Wednesday, March 22, 2023

Abstract

Optimization algorithms are at the core of machine learning models in which gradients and subgradients play a crucial role in nonsmooth optimization and variational inequalities. In this talk, preliminaries and relations between optimization and inclusions are introduced, important and existing methods are presented. The proposed analytical iteration is a natural modification of the classical extragradient algorithm in which it finds the solution of the sum of two monotone operators by evaluating the smooth operator twice per iteration. The convergence and complexity rates are established. To perform the projection process for monotone operators, a suitable separating hyperplane must be found in the spirit of the cutting-plane idea.

Wednesday, March 1, 2023

Abstract

The talk is, for the most part, introductory with minimal prerequisites. We begin with a review of some ideas from bifurcation theory — illustrated by basic examples. Motivated by a problem in statistical learning, we then look carefully at a specific bifurcation problem involving the symmetric group. The approach here is new and some results are surprising. Discussion of the motivating problem — which originates from neural networks and machine learning — is left to the end of the talk.

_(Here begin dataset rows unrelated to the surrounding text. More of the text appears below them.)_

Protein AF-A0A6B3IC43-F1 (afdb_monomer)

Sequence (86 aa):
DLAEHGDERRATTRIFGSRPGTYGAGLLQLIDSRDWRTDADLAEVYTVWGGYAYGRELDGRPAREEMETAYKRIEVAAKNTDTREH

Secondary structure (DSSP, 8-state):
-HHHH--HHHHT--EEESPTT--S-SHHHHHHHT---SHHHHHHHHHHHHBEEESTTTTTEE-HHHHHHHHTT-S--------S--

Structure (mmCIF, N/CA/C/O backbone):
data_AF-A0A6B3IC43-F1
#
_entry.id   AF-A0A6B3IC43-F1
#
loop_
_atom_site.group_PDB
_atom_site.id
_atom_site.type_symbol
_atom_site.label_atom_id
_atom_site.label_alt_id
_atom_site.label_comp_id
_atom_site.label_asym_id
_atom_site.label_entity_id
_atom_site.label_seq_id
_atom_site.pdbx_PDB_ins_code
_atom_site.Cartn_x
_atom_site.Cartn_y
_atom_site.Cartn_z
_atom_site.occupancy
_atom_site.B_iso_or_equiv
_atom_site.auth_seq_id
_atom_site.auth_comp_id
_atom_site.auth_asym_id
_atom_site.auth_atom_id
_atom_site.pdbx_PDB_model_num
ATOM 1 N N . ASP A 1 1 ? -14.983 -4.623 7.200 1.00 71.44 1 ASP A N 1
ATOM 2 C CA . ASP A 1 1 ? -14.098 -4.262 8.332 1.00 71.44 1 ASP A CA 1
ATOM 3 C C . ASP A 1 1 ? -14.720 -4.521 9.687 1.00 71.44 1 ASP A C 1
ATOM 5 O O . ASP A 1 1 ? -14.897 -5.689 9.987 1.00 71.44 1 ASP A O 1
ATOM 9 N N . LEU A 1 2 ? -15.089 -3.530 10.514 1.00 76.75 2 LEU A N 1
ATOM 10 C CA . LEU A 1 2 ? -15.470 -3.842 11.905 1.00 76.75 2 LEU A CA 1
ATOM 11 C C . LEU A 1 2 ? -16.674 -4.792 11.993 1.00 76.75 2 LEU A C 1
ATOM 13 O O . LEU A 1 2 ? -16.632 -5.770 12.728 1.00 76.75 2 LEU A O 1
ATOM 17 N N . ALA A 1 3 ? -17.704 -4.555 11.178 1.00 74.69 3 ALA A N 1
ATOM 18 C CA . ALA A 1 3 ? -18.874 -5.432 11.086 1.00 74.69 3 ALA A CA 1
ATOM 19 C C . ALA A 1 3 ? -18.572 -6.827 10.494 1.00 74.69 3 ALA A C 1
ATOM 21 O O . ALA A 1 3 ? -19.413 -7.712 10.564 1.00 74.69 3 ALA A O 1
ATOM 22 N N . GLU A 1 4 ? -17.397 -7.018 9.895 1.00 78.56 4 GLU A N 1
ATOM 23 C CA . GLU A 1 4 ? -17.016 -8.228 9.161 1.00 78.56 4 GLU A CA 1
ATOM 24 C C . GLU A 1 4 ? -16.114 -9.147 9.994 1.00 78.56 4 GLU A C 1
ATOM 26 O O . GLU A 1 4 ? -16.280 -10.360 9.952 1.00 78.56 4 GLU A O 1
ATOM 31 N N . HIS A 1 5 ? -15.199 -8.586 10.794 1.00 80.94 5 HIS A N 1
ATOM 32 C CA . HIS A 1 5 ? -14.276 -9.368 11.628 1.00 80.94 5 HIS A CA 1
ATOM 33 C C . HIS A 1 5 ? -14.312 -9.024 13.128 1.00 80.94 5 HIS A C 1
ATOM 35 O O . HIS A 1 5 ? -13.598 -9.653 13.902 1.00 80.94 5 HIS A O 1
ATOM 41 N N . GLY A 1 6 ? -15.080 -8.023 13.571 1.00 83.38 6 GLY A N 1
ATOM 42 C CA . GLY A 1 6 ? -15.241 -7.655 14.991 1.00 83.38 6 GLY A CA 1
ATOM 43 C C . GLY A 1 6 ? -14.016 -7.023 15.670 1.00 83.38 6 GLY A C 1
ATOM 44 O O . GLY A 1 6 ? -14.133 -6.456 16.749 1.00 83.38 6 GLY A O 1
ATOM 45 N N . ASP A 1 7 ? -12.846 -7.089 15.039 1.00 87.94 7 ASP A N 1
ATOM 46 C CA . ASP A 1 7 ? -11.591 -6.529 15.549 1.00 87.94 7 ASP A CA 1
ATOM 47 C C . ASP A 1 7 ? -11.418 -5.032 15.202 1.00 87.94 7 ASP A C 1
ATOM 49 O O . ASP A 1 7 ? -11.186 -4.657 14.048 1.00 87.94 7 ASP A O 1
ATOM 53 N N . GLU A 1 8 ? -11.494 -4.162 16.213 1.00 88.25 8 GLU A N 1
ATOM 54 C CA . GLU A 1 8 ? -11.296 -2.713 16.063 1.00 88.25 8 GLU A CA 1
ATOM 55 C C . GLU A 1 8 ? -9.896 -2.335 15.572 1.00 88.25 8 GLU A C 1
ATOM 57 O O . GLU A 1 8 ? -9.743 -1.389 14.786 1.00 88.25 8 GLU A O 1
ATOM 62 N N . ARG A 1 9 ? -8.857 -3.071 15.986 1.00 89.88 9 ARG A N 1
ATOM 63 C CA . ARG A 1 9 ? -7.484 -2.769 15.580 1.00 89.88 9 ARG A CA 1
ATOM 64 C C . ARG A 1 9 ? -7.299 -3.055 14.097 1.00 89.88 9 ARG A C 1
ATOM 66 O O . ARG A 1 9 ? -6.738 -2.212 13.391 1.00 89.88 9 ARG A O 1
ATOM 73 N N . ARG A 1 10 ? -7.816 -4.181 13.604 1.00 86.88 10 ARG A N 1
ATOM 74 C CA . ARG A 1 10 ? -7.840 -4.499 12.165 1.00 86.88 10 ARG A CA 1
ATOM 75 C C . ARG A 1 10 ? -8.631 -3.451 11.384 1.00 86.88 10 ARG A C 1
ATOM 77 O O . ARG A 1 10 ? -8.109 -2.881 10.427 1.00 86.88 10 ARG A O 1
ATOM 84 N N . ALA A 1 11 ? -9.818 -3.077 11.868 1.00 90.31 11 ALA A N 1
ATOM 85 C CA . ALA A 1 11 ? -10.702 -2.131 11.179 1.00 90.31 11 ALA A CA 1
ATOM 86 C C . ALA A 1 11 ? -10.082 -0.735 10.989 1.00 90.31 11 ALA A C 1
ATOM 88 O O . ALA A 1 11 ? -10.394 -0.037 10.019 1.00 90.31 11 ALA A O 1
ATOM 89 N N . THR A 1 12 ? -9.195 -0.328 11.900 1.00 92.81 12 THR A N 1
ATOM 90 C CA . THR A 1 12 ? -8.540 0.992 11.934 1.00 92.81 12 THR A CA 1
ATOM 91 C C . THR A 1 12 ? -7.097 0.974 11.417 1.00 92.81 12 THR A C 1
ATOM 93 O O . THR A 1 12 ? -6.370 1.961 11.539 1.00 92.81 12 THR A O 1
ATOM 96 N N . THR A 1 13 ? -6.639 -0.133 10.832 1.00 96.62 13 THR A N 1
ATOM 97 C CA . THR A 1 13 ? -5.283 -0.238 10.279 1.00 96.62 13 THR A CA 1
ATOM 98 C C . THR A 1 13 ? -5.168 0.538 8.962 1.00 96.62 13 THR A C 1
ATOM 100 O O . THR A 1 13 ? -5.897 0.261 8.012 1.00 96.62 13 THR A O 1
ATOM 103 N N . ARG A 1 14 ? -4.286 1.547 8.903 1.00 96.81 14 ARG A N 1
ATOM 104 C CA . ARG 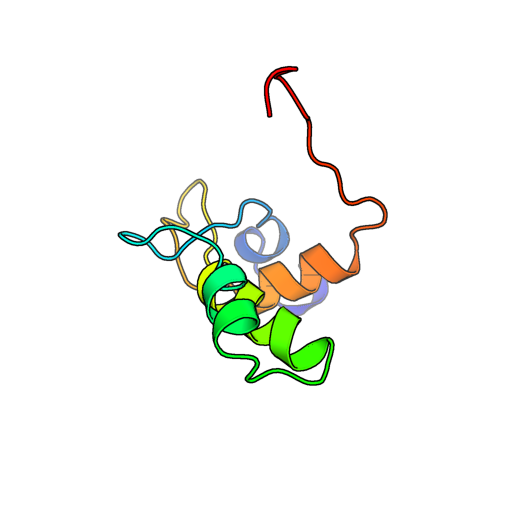A 1 14 ? -4.147 2.454 7.739 1.00 96.81 14 ARG A CA 1
ATOM 105 C C . ARG A 1 14 ? -2.710 2.742 7.307 1.00 96.81 14 ARG A C 1
ATOM 107 O O . ARG A 1 14 ? -2.516 3.373 6.275 1.00 96.81 14 ARG A O 1
ATOM 114 N N . ILE A 1 15 ? -1.718 2.312 8.082 1.00 98.06 15 ILE A N 1
ATOM 115 C CA . ILE A 1 15 ? -0.304 2.552 7.790 1.00 98.06 15 ILE A CA 1
ATOM 116 C C . ILE A 1 15 ? 0.298 1.218 7.366 1.00 98.06 15 ILE A C 1
ATOM 118 O O . ILE A 1 15 ? 0.324 0.280 8.162 1.00 98.06 15 ILE A O 1
ATOM 122 N N . PHE A 1 16 ? 0.760 1.149 6.122 1.00 98.44 16 PHE A N 1
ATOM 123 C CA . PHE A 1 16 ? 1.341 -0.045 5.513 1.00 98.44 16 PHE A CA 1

The talk is based on joint work with Yossi Arjevani (School of Engineering and Computer Science, The Hebrew University, Israel).

Wednesday, February 15, 2023

Abstract

In many applications of mathematical modeling to biology, economics, social sciences and engineering, the objective is to find optimal solutions. Usually, we want to minimize an objective function depending on a number of functions subject to constraints given, for example, by systems of differential equations. Two main numerical approaches are used to solve these optimal control problems, depending on whether the problem is optimized first and then discretized, or vice versa. Each of these two approaches has its advantages and disadvantages. In this paper we describe both methods an apply them to a plant virus propagation model, where the virus is propagated through a vector that bites the infected plants. The model includes delays due to the time the virus takes to infect the plant and the vector, and seasonality due to the dependence of the behavior on the seasons.

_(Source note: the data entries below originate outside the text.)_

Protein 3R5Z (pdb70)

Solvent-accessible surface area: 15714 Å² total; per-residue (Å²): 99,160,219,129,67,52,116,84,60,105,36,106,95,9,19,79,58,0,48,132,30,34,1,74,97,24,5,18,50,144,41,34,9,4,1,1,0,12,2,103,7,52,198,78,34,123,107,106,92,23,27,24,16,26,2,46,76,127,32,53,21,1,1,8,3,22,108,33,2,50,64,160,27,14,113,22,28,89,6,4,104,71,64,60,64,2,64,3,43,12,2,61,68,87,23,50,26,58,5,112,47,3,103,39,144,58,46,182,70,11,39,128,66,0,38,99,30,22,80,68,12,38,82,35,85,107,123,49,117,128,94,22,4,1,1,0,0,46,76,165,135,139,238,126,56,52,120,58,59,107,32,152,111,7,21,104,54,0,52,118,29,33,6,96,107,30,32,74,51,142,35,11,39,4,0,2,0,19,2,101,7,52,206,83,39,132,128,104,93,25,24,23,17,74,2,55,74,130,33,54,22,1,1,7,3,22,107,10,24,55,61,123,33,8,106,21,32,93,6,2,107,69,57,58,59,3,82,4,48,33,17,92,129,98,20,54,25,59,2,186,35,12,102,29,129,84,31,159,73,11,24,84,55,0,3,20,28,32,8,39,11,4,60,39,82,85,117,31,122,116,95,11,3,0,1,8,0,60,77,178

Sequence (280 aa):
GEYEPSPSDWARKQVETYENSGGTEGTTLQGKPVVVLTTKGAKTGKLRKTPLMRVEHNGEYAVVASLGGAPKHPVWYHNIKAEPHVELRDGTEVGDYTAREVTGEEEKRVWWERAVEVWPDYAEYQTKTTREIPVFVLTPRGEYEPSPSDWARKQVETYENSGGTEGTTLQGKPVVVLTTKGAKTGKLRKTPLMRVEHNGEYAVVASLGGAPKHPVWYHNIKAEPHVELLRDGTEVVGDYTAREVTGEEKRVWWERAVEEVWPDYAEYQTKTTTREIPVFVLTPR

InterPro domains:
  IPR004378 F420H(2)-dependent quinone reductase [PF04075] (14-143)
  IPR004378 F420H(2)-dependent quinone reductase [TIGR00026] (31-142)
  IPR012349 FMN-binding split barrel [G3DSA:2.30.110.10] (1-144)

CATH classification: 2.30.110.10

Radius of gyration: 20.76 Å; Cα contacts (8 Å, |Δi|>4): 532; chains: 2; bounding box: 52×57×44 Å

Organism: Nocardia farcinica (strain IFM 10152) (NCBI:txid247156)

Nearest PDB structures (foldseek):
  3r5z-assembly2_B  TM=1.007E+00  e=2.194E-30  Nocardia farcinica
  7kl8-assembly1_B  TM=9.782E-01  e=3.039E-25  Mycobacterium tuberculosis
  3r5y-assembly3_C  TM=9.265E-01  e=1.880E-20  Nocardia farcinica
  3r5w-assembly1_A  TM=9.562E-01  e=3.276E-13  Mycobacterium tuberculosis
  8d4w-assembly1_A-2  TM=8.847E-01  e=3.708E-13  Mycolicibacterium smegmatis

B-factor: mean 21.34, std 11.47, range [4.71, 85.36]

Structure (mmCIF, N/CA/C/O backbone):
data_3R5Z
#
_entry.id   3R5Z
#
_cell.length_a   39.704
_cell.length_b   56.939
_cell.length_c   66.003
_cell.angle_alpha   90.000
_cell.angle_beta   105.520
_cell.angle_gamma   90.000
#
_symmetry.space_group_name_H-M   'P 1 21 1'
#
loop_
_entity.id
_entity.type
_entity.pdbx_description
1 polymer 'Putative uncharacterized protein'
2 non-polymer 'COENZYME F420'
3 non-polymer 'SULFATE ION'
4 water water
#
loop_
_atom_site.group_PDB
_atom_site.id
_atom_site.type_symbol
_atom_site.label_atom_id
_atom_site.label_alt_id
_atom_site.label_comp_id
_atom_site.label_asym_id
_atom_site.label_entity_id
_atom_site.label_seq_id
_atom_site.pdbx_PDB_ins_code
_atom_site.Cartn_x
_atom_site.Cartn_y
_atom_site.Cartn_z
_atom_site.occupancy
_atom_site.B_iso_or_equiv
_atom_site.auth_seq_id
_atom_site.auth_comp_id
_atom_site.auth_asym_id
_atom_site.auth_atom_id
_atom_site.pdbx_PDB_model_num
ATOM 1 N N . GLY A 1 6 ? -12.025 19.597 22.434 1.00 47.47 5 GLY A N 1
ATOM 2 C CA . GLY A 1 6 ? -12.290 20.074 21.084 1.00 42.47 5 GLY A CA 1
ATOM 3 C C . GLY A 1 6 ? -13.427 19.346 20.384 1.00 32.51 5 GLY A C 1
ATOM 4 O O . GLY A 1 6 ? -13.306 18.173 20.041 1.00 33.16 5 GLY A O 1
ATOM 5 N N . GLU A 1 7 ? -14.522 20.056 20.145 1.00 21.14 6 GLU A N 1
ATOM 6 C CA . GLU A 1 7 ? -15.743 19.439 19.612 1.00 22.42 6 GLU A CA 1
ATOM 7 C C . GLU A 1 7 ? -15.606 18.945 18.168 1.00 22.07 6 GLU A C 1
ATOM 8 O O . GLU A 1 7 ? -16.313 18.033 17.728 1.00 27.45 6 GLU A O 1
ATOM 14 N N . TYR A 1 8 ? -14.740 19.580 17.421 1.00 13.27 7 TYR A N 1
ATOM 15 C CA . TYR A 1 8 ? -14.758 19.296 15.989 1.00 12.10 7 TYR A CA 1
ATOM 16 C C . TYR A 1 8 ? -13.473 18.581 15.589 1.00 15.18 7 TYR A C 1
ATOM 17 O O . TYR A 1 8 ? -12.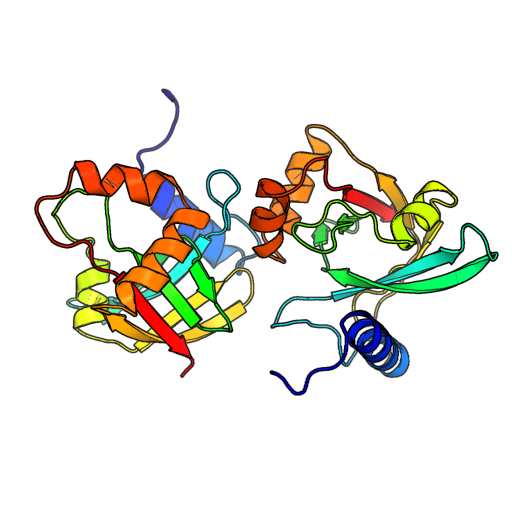796 19.012 14.697 1.00 23.47 7 TYR A O 1
ATOM 26 N N . GLU A 1 9 ? -13.159 17.473 16.257 1.00 16.36 8 GLU A N 1
ATOM 27 C CA . GLU A 1 9 ? -11.935 16.710 15.971 1.00 20.38 8 GLU A CA 1
ATOM 28 C C . GLU A 1 9 ? -12.347 15.279 15.629 1.00 15.34 8 GLU A C 1
ATOM 29 O O . GLU A 1 9 ? -13.417 14.847 16.032 1.00 17.32 8 GLU A O 1
ATOM 35 N N . PRO A 1 10 ? -11.512 14.560 14.881 1.00 14.62 9 PRO A N 1
ATOM 36 C CA . PRO A 1 10 ? -11.783 13.142 14.591 1.00 14.89 9 PRO A CA 1
ATOM 37 C C . PRO A 1 10 ? -11.554 12.325 15.867 1.00 18.36 9 PRO A C 1
ATOM 38 O O . PRO A 1 10 ? -10.985 12.806 16.857 1.00 15.34 9 PRO A O 1
ATOM 42 N N . SER A 1 11 ? -11.970 11.069 15.823 1.00 21.30 10 SER A N 1
ATOM 43 C CA . SER A 1 11 ? -11.645 10.134 16.883 1.00 20.94 10 SER A CA 1
ATOM 44 C C . SER A 1 11 ? -10.122 9.937 16.946 1.00 18.83 10 SER A C 1
ATOM 45 O O . SER A 1 11 ? -9.438 10.158 15.958 1.00 15.83 10 SER A O 1
ATOM 48 N N . PRO A 1 12 ? -9.588 9.529 18.095 1.00 16.84 11 PRO A N 1
ATOM 49 C CA . PRO A 1 12 ? -8.140 9.366 18.218 1.00 14.21 11 PRO A CA 1
ATOM 50 C C . PRO A 1 12 ? -7.717 8.272 17.233 1.00 16.17 11 PRO A C 1
ATOM 51 O O . PRO A 1 12 ? -6.648 8.434 16.654 1.00 16.59 11 PRO A O 1
ATOM 55 N N . SER A 1 13 ? -8.530 7.232 17.029 1.00 20.15 12 SER A N 1
ATOM 56 C CA . SER A 1 13 ? -8.139 6.166 16.098 1.00 21.31 12 SER A CA 1
ATOM 57 C C . SER A 1 13 ? -8.127 6.638 14.646 1.00 20.19 12 SER A C 1
ATOM 58 O O . SER A 1 13 ? -7.245 6.271 13.885 1.00 20.06 12 SER A O 1
ATOM 61 N N . ASP A 1 14 ? -9.097 7.459 14.246 1.00 19.65 13 ASP A N 1
ATOM 62 C CA . ASP A 1 14 ? -9.096 8.001 12.902 1.00 18.88 13 ASP A CA 1
ATOM 63 C C . ASP A 1 14 ? -7.984 9.003 12.745 1.00 15.34 13 ASP A C 1
ATOM 64 O O . ASP A 1 14 ? -7.388 9.081 11.688 1.00 15.83 13 ASP A O 1
ATOM 69 N N . TRP A 1 15 ? -7.669 9.773 13.784 1.00 14.30 14 TRP A N 1
ATOM 70 C CA . TRP A 1 15 ? -6.520 10.664 13.694 1.00 14.00 14 TRP A CA 1
ATOM 71 C C . TRP A 1 15 ? -5.223 9.847 13.484 1.00 13.73 14 TRP A C 1
ATOM 72 O O . TRP A 1 15 ? -4.366 10.236 12.704 1.00 14.32 14 TRP A O 1
ATOM 83 N N . ALA A 1 16 ? -5.061 8.758 14.229 1.00 13.75 15 ALA A N 1
ATOM 84 C CA . ALA A 1 16 ? -3.811 7.984 14.116 1.00 12.98 15 ALA A CA 1
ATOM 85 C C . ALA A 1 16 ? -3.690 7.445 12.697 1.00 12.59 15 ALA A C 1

The objective function is the total cost to a farmer of having infected plants and includes the actual cost of a plant plus the cost of the controls which are insecticides and a predator species that preys on the insects. Numerical simulations are done using both methods and comparisons are made.

Wednesday, February 1, 2023

Abstract

Marine fisheries are a significant source of protein for many human populations, and models can suggest management policies for natural renewable food resources. We will start with the concept of maximum sustainable yield modeled with one ordinary differential equation including constant proportional harvesting using calculus. Optimal control techniques can be used to design time varying harvest rates in systems of ordinary differential equations. We will illustrate these techniques with an example of a food chain model on the Turkish coast of the Black Sea. Incorporating data from the anchovy landings in Turkey, optimal control of the harvesting rate of the anchovy population in a system of three ordinary differential equations (anchovy, jellyfish, and zooplankton) gives management strategies. Finally, the idea of marine reserves in simple spatial models will be introduced.